所以我出去建立了我們所謂的 Mylo Consortium。?這些都是你知道的時尚品牌。?Stella McCartney、lululemon、開云和阿迪達斯。通常,時尚品牌以其競爭性質?和對排他性的渴望而聞名。?但我能夠說服這些品牌?,沒有任何一個團體可以單獨解決這個問題。?為了迎接這一時刻,?是時候合作而不是競爭了。?我們就是這樣做的。?我們的想法是,我們將很快解決這個非常大的問題。?以下是他們如何支持 Mylo 的體驗。?Lululemon 將 Mylo 編織成瑜伽和健康配飾。名人環(huán)保主義者巴黎杰克遜?在這篇時尚社論中模仿 Mylo。?阿迪達斯與 Mylo 一起重新設計了 Stan Smith——?這是他們最具標志性的款式。?Stella McCartney 設計了 Frayme Mylo 手袋,并在巴黎 T 臺上首次亮相。你看到的那個黑色小手提包,現(xiàn)在是 Stella 商業(yè)系列的一部分。這意味著這不是一個遙遠的想法,它是一個有朝一日可能成為現(xiàn)實的夢想。Mylo 今天在商業(yè)上是可行的。我們以每平方英尺 30 美元的價格出售。這是關于優(yōu)質小牛皮的價格。
And this -- this is the tipping point.?This is the first tangible proof that the future of fashion?can and will be made with sustainable materials.?And this is our road map.?We went looking to nature for a better alternative to leather,?and we found that mycelium.?It was hiding in plain sight.?And this story, Mylo's story,?is just one small example in a much broader movement.?It's the one I know.?But in the last few years,?countless scientists have joined us?in this journey of a sustainable materials revolution.?And in the coming years,?I think we're going to see amazing advances?that replace all the harmful materials in your closet,?in your home and your car.And my hope is that, by sharing this journey with Mylo,?it can act as a blueprint that these others can follow?to more quickly improve this world for all of us.
而這——這就是轉折點。

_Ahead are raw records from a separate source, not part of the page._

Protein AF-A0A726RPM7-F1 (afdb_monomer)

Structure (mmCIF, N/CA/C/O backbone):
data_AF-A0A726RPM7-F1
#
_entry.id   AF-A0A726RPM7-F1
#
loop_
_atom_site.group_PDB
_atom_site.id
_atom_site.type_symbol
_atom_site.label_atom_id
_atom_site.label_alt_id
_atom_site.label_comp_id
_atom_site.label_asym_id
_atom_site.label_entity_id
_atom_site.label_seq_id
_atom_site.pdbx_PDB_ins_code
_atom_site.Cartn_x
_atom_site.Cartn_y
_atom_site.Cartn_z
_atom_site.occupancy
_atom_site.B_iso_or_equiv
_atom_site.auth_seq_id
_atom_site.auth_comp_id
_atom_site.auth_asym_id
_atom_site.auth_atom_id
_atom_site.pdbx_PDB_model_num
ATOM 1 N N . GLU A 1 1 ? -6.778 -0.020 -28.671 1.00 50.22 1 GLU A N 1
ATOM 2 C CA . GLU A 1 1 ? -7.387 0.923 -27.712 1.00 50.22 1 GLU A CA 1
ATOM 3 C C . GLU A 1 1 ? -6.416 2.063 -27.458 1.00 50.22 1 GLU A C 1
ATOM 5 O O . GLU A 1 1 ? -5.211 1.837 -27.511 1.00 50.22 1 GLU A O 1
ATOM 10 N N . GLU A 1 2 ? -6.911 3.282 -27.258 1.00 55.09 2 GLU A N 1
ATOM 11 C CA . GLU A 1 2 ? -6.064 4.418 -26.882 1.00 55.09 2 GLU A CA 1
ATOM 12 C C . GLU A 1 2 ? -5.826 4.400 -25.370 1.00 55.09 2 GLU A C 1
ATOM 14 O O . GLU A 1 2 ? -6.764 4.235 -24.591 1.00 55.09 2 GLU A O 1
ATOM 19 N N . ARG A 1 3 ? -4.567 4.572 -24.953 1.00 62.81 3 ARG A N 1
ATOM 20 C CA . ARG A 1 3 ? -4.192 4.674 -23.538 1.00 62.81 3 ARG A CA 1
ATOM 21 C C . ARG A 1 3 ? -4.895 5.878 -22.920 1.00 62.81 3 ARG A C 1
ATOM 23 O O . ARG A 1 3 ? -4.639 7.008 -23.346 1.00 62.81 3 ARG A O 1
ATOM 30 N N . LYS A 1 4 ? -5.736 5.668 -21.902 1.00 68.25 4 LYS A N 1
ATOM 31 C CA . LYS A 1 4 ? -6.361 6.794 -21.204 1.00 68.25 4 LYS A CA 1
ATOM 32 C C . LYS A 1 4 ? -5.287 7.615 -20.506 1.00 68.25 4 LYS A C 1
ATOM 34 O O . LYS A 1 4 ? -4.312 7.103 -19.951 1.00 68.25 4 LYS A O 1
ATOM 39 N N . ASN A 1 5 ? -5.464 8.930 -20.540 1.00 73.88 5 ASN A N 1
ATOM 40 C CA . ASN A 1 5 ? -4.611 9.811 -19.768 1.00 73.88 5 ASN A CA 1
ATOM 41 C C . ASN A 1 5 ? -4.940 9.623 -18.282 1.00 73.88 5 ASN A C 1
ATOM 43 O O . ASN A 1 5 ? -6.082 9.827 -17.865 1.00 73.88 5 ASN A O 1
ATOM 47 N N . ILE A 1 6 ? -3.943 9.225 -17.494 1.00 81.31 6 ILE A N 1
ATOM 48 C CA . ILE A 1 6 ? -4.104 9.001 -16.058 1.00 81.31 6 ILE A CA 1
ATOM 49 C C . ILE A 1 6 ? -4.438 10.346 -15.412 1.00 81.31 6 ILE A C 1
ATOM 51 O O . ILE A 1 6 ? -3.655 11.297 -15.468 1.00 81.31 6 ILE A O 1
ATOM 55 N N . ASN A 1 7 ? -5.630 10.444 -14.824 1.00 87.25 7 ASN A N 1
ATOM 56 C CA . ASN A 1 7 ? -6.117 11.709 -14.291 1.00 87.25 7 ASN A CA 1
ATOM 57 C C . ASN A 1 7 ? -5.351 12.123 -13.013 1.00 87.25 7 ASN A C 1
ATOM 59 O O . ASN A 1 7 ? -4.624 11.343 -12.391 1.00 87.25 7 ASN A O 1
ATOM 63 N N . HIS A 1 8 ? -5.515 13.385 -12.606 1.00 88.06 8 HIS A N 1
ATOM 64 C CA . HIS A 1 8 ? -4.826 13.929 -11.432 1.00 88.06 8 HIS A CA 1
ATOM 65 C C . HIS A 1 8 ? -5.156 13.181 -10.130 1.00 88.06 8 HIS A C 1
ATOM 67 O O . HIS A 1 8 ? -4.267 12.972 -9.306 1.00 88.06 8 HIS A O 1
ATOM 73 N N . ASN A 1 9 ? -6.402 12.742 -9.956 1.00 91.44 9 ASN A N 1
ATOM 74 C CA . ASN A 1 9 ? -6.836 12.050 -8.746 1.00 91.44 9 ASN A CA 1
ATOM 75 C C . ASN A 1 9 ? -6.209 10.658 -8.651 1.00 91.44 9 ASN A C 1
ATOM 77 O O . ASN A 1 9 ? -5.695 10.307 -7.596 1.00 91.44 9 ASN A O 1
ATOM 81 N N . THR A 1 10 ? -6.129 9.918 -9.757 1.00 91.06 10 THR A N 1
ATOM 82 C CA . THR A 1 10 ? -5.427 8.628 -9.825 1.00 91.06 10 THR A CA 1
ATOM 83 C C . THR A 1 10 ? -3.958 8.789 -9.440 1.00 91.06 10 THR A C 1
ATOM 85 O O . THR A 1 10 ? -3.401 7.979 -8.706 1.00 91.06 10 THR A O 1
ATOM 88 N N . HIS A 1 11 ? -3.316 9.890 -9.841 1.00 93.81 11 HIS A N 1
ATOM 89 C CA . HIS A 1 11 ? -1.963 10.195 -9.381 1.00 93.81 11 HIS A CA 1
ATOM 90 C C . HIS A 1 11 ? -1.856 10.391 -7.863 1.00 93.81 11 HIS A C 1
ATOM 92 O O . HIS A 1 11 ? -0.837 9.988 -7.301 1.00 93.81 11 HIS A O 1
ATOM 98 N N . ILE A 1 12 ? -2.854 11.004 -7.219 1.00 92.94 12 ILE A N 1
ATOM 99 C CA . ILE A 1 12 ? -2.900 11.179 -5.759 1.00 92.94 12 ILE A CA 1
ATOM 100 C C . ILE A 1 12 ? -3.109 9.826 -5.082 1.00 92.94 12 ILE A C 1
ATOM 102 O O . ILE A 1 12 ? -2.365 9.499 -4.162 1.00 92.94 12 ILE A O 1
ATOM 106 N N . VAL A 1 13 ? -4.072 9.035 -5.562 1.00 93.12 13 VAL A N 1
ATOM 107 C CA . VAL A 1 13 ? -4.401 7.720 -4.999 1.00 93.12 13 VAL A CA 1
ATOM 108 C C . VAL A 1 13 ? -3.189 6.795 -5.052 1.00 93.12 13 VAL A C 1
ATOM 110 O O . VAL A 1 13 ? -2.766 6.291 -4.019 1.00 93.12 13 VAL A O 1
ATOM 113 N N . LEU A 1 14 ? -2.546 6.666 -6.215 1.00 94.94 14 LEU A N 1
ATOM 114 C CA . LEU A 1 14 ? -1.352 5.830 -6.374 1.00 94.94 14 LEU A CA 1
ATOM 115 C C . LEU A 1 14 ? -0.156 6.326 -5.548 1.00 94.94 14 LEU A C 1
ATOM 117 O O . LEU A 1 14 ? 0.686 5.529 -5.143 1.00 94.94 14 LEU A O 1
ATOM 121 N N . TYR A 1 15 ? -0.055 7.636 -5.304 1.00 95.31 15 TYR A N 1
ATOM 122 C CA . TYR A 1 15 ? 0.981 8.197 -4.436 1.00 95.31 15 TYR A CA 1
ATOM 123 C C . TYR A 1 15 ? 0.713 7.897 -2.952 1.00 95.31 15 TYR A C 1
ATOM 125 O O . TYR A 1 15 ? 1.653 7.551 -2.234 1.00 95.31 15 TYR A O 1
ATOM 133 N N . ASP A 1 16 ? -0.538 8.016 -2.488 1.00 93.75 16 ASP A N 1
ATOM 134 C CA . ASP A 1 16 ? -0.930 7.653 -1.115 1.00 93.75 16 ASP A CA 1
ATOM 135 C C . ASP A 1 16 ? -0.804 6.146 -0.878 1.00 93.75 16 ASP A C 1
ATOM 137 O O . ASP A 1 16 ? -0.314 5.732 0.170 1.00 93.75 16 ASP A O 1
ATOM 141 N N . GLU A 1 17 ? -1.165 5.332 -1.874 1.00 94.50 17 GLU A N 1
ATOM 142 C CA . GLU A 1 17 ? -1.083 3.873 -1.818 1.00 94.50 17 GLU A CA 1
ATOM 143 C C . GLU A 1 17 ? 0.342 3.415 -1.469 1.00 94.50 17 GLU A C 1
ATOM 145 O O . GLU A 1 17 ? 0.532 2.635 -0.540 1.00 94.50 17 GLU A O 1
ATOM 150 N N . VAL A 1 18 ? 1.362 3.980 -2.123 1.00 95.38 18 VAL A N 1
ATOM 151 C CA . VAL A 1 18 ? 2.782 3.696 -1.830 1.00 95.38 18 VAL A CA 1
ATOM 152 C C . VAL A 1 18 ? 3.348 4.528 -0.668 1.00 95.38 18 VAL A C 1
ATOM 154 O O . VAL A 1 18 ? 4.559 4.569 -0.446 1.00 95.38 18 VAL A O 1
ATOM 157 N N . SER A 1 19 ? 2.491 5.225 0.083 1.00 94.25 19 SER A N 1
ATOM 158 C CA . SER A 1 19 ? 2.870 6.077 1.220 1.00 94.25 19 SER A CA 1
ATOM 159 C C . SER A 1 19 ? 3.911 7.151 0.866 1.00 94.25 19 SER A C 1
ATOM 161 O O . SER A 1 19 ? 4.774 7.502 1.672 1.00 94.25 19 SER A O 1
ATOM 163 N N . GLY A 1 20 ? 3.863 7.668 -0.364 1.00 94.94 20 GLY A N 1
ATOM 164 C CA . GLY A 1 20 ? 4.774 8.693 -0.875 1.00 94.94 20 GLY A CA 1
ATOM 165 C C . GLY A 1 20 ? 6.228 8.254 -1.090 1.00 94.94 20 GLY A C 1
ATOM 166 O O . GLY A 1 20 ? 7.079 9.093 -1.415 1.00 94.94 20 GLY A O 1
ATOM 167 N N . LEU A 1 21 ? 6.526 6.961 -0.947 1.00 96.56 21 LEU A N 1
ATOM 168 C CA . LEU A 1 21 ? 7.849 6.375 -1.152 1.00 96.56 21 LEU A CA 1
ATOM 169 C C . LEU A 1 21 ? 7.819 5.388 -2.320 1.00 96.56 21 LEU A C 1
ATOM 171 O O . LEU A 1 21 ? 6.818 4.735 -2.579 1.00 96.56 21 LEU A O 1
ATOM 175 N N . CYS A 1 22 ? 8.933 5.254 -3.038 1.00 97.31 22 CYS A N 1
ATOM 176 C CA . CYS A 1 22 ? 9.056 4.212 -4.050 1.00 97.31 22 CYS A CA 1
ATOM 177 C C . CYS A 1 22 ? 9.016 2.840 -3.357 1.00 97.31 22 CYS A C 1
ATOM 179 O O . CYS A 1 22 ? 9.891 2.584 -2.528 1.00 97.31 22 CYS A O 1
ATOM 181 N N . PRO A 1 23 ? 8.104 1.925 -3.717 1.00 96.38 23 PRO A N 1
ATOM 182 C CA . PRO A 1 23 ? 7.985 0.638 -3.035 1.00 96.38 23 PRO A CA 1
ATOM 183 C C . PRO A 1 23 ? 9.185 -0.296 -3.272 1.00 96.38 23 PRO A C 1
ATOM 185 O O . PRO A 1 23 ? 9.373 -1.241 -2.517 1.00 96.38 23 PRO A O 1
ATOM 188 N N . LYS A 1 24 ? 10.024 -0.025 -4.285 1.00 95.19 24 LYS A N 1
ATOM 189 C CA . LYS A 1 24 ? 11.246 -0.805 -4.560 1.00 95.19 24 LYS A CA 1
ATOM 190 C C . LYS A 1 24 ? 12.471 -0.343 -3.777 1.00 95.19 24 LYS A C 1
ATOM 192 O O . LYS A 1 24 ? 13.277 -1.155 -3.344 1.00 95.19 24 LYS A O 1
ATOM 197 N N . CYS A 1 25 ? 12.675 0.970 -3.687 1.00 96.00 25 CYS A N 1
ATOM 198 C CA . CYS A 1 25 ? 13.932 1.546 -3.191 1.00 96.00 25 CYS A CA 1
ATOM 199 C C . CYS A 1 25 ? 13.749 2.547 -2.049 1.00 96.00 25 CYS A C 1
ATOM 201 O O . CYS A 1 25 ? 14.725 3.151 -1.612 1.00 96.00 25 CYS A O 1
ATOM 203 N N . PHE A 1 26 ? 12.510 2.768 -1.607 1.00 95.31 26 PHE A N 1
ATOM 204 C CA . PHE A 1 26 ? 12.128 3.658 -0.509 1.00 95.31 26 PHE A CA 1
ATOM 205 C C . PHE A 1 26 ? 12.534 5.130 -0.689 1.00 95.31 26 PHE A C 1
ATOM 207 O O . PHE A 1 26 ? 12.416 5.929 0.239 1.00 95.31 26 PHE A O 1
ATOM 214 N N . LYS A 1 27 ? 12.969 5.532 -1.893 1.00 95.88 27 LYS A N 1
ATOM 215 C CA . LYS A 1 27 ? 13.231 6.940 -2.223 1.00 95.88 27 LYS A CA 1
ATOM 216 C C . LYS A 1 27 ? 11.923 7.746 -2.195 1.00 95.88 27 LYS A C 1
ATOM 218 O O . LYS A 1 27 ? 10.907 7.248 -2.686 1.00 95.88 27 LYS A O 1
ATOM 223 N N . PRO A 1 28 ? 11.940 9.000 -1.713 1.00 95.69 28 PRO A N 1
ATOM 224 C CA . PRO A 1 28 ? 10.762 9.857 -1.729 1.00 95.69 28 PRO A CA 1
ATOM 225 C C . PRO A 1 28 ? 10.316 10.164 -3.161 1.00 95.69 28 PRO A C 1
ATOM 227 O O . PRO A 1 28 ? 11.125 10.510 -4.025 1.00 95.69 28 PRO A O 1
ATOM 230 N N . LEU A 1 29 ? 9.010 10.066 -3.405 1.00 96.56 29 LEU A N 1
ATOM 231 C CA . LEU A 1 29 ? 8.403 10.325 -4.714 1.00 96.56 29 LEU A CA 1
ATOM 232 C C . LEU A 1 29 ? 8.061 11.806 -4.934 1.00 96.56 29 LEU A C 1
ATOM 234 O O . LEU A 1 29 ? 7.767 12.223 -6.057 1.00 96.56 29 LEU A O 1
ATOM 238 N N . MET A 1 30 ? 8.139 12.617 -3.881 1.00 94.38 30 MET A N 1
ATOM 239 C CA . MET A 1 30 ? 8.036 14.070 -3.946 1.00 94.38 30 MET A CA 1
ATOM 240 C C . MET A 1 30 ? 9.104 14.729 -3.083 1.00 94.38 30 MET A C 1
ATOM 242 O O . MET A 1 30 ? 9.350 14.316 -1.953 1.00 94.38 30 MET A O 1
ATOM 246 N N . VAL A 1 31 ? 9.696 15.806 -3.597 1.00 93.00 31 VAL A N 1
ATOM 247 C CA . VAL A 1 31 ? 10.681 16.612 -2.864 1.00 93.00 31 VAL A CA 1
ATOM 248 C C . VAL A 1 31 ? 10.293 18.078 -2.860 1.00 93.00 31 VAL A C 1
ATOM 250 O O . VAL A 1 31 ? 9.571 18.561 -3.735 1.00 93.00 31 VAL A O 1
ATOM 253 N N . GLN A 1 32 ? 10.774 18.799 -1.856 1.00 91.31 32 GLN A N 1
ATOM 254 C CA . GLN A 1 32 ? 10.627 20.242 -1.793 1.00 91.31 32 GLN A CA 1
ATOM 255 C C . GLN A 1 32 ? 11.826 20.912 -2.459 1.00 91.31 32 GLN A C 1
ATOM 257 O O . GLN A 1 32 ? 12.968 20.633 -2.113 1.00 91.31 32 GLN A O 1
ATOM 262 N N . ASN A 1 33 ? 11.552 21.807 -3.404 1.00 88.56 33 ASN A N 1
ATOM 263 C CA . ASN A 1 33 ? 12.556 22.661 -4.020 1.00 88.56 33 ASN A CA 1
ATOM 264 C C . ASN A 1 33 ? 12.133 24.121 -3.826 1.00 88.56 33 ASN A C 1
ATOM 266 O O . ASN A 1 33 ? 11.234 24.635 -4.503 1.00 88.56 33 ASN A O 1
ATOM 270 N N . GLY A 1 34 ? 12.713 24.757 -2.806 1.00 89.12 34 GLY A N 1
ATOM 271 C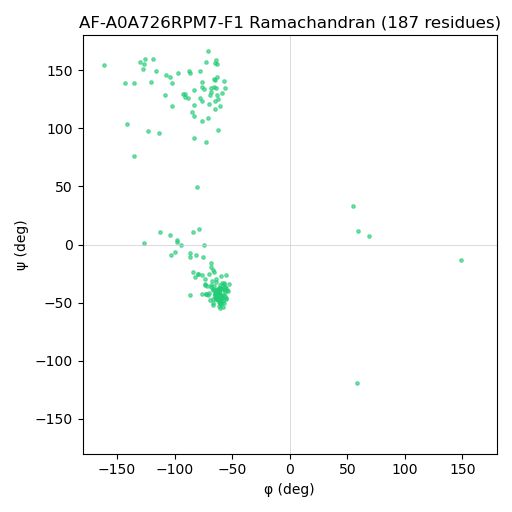 CA . GLY A 1 34 ? 12.284 26.065 -2.318 1.00 89.12 34 GLY A CA 1
ATOM 272 C C . GLY A 1 34 ? 10.814 26.056 -1.881 1.00 89.12 34 GLY A C 1
ATOM 273 O O . GLY A 1 34 ? 10.414 25.315 -0.982 1.00 89.12 34 GLY A O 1
ATOM 274 N N . LYS A 1 35 ? 9.990 26.882 -2.538 1.00 89.62 35 LYS A N 1
ATOM 275 C CA . LYS A 1 35 ? 8.545 26.997 -2.262 1.00 89.62 35 LYS A CA 1
ATOM 276 C C . LYS A 1 35 ? 7.679 25.982 -3.020 1.00 89.62 35 LYS A C 1
ATOM 278 O O . LYS A 1 35 ? 6.476 25.937 -2.788 1.00 89.62 35 LYS A O 1
ATOM 283 N N . ARG A 1 36 ? 8.244 25.198 -3.945 1.00 89.31 36 ARG A N 1
ATOM 284 C CA . ARG A 1 36 ? 7.483 24.277 -4.807 1.00 89.31 36 ARG A CA 1
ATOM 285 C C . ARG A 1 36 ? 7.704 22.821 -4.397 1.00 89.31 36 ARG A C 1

?這是第一個有形的證據,證明時尚的未來可以并且將會由可持續(xù)材料制成。?這是我們的路線圖。?我們去大自然尋找更好的皮革替代品,?我們發(fā)現(xiàn)了菌絲體。?它藏在了眾目睽睽之下。?而這個故事,Mylo 的故事,?只是更廣泛運動中的一個小例子。?這是我認識的那個。?但在過去幾年中,?無數(shù)科學家加入了我們?的可持續(xù)材料革命之旅。?在接下來的幾年里,?我認為我們會看到驚人的進步?,取代你衣櫥里的所有有害材料,?在你的家里和你的車里。?我希望,通過與 Mylo 分享這段旅程,?它可以作為其他人可以遵循的藍圖,?為我們所有人更快地改善這個世界。
Because in my heart,?I'm still that nerd from the beginning,?and I want to know what else is hiding out there in nature.?I want to know what's the number-one spot?on the best-of playlist from four billion years of evolution.?And the incredible part of all this?is that fashion undoubtedly compounded our sustainability crisis.But fashion has a golden opportunity to lead the charge,?to live with nature, instead of against it.?And now, and in the future,fashion's not just about making yourself beautiful.?It's also about making this planet beautiful and livable for generations.
因為在我心里,?從一開始我還是那個書呆子,?我想知道大自然中還隱藏著什么。?我想知道在 40 億年的演變過程中,最佳播放列表中的第一名是什么。?而這一切令人難以置信的是,時尚無疑加劇了我們的可持續(xù)發(fā)展危機。但時尚有一個千載難逢的機會來引領潮流,與自然共處,而不是反對它。現(xiàn)在和未來,時尚不僅僅是讓自己變得美麗。這也是為了讓這個星球變得美麗宜居,世代相傳。